BEGIN Records for this task

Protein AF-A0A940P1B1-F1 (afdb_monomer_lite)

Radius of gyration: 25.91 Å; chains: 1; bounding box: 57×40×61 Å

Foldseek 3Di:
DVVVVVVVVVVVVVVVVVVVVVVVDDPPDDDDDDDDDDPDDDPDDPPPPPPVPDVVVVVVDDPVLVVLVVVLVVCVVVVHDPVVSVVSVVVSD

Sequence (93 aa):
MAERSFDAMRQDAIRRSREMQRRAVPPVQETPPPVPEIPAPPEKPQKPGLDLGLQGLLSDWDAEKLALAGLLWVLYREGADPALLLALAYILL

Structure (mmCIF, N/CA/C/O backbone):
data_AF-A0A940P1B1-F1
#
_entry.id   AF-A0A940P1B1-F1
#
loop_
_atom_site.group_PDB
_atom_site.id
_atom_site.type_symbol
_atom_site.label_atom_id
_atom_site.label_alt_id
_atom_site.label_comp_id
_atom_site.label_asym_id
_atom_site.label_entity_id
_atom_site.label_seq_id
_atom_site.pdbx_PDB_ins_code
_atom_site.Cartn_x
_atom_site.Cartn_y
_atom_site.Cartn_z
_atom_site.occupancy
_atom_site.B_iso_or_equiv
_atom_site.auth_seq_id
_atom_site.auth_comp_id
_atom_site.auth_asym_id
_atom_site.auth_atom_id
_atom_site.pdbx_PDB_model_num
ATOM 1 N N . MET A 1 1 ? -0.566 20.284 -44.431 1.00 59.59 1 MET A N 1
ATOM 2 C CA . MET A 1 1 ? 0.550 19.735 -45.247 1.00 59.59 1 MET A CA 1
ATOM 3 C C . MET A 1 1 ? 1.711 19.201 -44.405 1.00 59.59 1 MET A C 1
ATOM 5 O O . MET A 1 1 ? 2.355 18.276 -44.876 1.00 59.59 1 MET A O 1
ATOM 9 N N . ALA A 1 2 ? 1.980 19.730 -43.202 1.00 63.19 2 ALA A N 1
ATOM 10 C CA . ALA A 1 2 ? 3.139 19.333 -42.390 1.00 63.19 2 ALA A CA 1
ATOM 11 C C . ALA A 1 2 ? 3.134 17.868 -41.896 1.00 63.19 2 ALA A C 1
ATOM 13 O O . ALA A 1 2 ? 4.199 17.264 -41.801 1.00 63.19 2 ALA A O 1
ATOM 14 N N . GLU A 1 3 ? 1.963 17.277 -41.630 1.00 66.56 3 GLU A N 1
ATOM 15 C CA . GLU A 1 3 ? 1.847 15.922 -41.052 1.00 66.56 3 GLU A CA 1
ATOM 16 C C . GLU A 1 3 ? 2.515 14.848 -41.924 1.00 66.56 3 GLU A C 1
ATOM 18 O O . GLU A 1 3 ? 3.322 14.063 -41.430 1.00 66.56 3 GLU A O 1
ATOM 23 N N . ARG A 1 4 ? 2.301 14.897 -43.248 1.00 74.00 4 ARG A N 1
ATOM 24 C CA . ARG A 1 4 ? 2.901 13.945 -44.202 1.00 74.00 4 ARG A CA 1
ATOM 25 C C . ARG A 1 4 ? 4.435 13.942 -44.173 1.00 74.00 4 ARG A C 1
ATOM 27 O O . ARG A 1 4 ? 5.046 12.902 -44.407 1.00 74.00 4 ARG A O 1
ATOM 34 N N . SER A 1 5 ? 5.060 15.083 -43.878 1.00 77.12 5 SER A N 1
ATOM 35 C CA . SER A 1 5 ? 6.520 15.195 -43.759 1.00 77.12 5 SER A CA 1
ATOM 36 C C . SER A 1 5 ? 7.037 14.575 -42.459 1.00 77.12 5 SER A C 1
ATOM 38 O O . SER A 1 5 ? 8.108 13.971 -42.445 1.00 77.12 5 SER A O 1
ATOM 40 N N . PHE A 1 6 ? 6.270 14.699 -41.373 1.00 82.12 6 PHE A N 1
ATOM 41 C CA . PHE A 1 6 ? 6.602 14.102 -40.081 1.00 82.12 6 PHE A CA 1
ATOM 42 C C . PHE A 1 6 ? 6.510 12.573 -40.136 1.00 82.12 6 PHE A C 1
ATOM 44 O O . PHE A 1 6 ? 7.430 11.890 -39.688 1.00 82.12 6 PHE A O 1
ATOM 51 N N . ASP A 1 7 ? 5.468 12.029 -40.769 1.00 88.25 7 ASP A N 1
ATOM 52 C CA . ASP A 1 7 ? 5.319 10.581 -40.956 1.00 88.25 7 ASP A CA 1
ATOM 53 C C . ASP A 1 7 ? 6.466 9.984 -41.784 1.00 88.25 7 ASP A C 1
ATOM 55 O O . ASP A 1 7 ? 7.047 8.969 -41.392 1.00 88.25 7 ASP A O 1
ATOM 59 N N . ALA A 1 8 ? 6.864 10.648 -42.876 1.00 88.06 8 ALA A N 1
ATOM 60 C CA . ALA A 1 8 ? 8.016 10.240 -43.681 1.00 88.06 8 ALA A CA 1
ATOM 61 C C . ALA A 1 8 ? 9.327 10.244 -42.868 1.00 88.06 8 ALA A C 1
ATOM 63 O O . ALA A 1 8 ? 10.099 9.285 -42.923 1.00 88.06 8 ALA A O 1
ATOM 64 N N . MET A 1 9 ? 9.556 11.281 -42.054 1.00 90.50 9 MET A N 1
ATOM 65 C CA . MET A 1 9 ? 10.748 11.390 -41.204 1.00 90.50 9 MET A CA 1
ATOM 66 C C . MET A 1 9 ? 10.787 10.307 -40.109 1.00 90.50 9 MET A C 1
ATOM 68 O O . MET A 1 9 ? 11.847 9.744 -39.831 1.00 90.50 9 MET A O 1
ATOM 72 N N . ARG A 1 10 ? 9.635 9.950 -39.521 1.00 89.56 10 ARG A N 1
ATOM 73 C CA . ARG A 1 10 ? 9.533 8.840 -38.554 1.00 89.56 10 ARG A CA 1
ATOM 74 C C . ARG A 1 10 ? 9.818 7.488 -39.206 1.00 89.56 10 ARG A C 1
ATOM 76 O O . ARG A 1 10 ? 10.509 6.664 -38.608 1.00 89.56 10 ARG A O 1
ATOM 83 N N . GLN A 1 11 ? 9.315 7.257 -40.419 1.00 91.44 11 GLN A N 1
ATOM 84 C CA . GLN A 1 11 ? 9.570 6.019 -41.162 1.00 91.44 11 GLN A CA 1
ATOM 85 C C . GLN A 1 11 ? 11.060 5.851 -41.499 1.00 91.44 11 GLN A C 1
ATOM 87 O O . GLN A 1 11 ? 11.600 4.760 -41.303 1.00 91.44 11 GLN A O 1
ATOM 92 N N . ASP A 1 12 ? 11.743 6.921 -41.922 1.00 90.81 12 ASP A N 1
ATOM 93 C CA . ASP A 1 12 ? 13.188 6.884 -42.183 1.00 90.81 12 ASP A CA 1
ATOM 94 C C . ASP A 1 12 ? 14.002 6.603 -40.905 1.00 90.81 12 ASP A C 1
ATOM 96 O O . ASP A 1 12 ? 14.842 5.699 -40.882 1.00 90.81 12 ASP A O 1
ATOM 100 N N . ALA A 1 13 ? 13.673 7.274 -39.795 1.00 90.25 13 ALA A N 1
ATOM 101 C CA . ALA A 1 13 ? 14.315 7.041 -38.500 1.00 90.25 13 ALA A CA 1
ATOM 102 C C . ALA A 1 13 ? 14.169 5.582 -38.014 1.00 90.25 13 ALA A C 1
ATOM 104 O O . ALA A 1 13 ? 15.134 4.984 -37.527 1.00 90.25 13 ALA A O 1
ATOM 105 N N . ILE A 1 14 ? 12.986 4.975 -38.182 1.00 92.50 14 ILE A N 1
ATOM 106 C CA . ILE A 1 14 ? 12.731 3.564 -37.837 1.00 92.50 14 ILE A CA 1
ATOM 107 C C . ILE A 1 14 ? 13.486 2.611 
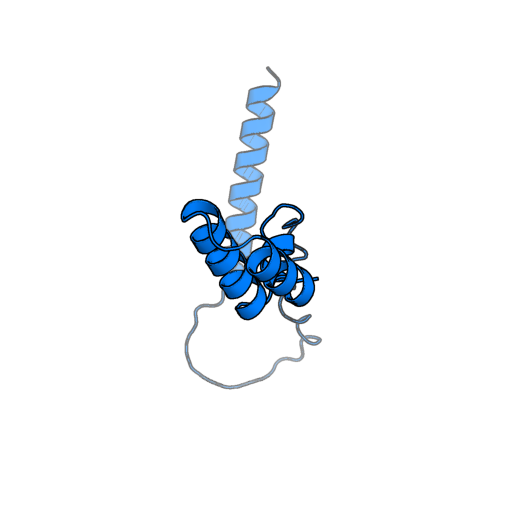-38.774 1.00 92.50 14 ILE A C 1
ATOM 109 O O . ILE A 1 14 ? 14.013 1.590 -38.329 1.00 92.50 14 ILE A O 1
ATOM 113 N N . ARG A 1 15 ? 13.569 2.922 -40.072 1.00 88.62 15 ARG A N 1
ATOM 114 C CA . ARG A 1 15 ? 14.333 2.120 -41.038 1.00 88.62 15 ARG A CA 1
ATOM 115 C C . ARG A 1 15 ? 15.823 2.112 -40.686 1.00 88.62 15 ARG A C 1
ATOM 117 O O . ARG A 1 15 ? 16.429 1.043 -40.621 1.00 88.62 15 ARG A O 1
ATOM 124 N N . ARG A 1 16 ? 16.390 3.290 -40.412 1.00 82.62 16 ARG A N 1
ATOM 125 C CA . ARG A 1 16 ? 17.809 3.476 -40.082 1.00 82.62 16 ARG A CA 1
ATOM 126 C C . ARG A 1 16 ? 18.191 2.818 -38.754 1.00 82.62 16 ARG A C 1
ATOM 128 O O . ARG A 1 16 ? 19.229 2.163 -38.683 1.00 82.62 16 ARG A O 1
ATOM 135 N N . SER A 1 17 ? 17.345 2.922 -37.726 1.00 79.88 17 SER A N 1
ATOM 136 C CA . SER A 1 17 ? 17.597 2.266 -36.434 1.00 79.88 17 SER A CA 1
ATOM 137 C C . SER A 1 17 ? 17.558 0.738 -36.540 1.00 79.88 17 SER A C 1
ATOM 139 O O . SER A 1 17 ? 18.438 0.074 -35.995 1.00 79.88 17 SER A O 1
ATOM 141 N N . ARG A 1 18 ? 16.624 0.170 -37.318 1.00 84.38 18 ARG A N 1
ATOM 142 C CA . ARG A 1 18 ? 16.571 -1.277 -37.602 1.00 84.38 18 ARG A CA 1
ATOM 143 C C . ARG A 1 18 ? 17.813 -1.785 -38.332 1.00 84.38 18 ARG A C 1
ATOM 145 O O . ARG A 1 18 ? 18.271 -2.889 -38.047 1.00 84.38 18 ARG A O 1
ATOM 152 N N . GLU A 1 19 ? 18.368 -1.009 -39.261 1.00 81.94 19 GLU A N 1
ATOM 153 C CA . GLU A 1 19 ? 19.606 -1.390 -39.949 1.00 81.94 19 GLU A CA 1
ATOM 154 C C . GLU A 1 19 ? 20.814 -1.370 -39.000 1.00 81.94 19 GLU A C 1
ATOM 156 O O . GLU A 1 19 ? 21.596 -2.319 -38.984 1.00 81.94 19 GLU A O 1
ATOM 161 N N . MET A 1 20 ? 20.929 -0.345 -38.148 1.00 75.19 20 MET A N 1
ATOM 162 C CA . MET A 1 20 ? 21.966 -0.286 -37.111 1.00 75.19 20 MET A CA 1
ATOM 163 C C . M
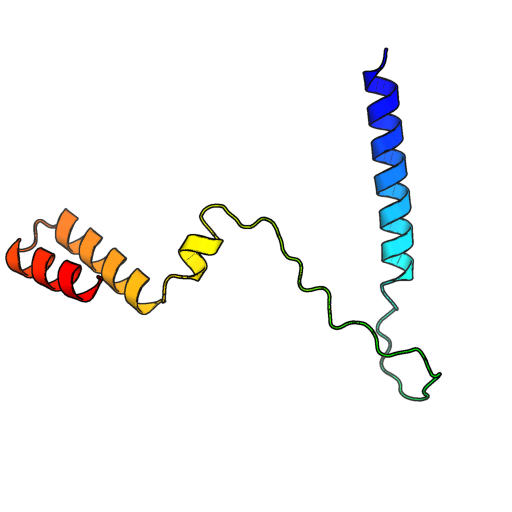ET A 1 20 ? 21.843 -1.445 -36.113 1.00 75.19 20 MET A C 1
ATOM 165 O O . MET A 1 20 ? 22.839 -2.098 -35.818 1.00 75.19 20 MET A O 1
ATOM 169 N N . GLN A 1 21 ? 20.627 -1.770 -35.660 1.00 80.25 21 GLN A N 1
ATOM 170 C CA . GLN A 1 21 ? 20.367 -2.925 -34.792 1.00 80.25 21 GLN A CA 1
ATOM 171 C C . GLN A 1 21 ? 20.769 -4.248 -35.453 1.00 80.25 21 GLN A C 1
ATOM 173 O O . GLN A 1 21 ? 21.422 -5.068 -34.817 1.00 80.25 21 GLN A O 1
ATOM 178 N N . ARG A 1 22 ? 20.455 -4.448 -36.741 1.00 74.50 22 ARG A N 1
ATOM 179 C CA . ARG A 1 22 ? 20.871 -5.649 -37.489 1.00 74.50 22 ARG A CA 1
ATOM 180 C C . ARG A 1 22 ? 22.387 -5.794 -37.631 1.00 74.50 22 ARG A C 1
ATOM 182 O O . ARG A 1 22 ? 22.858 -6.917 -37.729 1.00 74.50 22 ARG A O 1
ATOM 189 N N . ARG A 1 23 ? 23.140 -4.690 -37.646 1.00 70.25 23 ARG A N 1
ATOM 190 C CA . ARG A 1 23 ? 24.615 -4.711 -37.635 1.00 70.25 23 ARG A CA 1
ATOM 191 C C . ARG A 1 23 ? 25.187 -4.909 -36.225 1.00 70.25 23 ARG A C 1
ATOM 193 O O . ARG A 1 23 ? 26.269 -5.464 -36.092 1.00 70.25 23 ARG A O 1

END Records for this task

● Work to be completed: Write out, word for word, the lines from the one containing "ATOM 179 C CA" through the end of the records, with no other lines.

● Solved exercise:
ATOM 179 C CA . ARG A 1 22 ? 20.871 -5.649 -37.489 1.00 74.50 22 ARG A CA 1
ATOM 180 C C . ARG A 1 22 ? 22.387 -5.794 -37.631 1.00 74.50 22 ARG A C 1
ATOM 182 O O . ARG A 1 22 ? 22.858 -6.917 -37.729 1.00 74.50 22 ARG A O 1
ATOM 189 N N . ARG A 1 23 ? 23.140 -4.690 -37.646 1.00 70.25 23 ARG A N 1
ATOM 190 C CA . ARG A 1 23 ? 24.615 -4.711 -37.635 1.00 70.25 23 ARG A CA 1
ATOM 191 C C . ARG A 1 23 ? 25.187 -4.909 -36.225 1.00 70.25 23 ARG A C 1
ATOM 193 O O . ARG A 1 23 ? 26.269 -5.464 -36.092 1.00 70.25 23 ARG A O 1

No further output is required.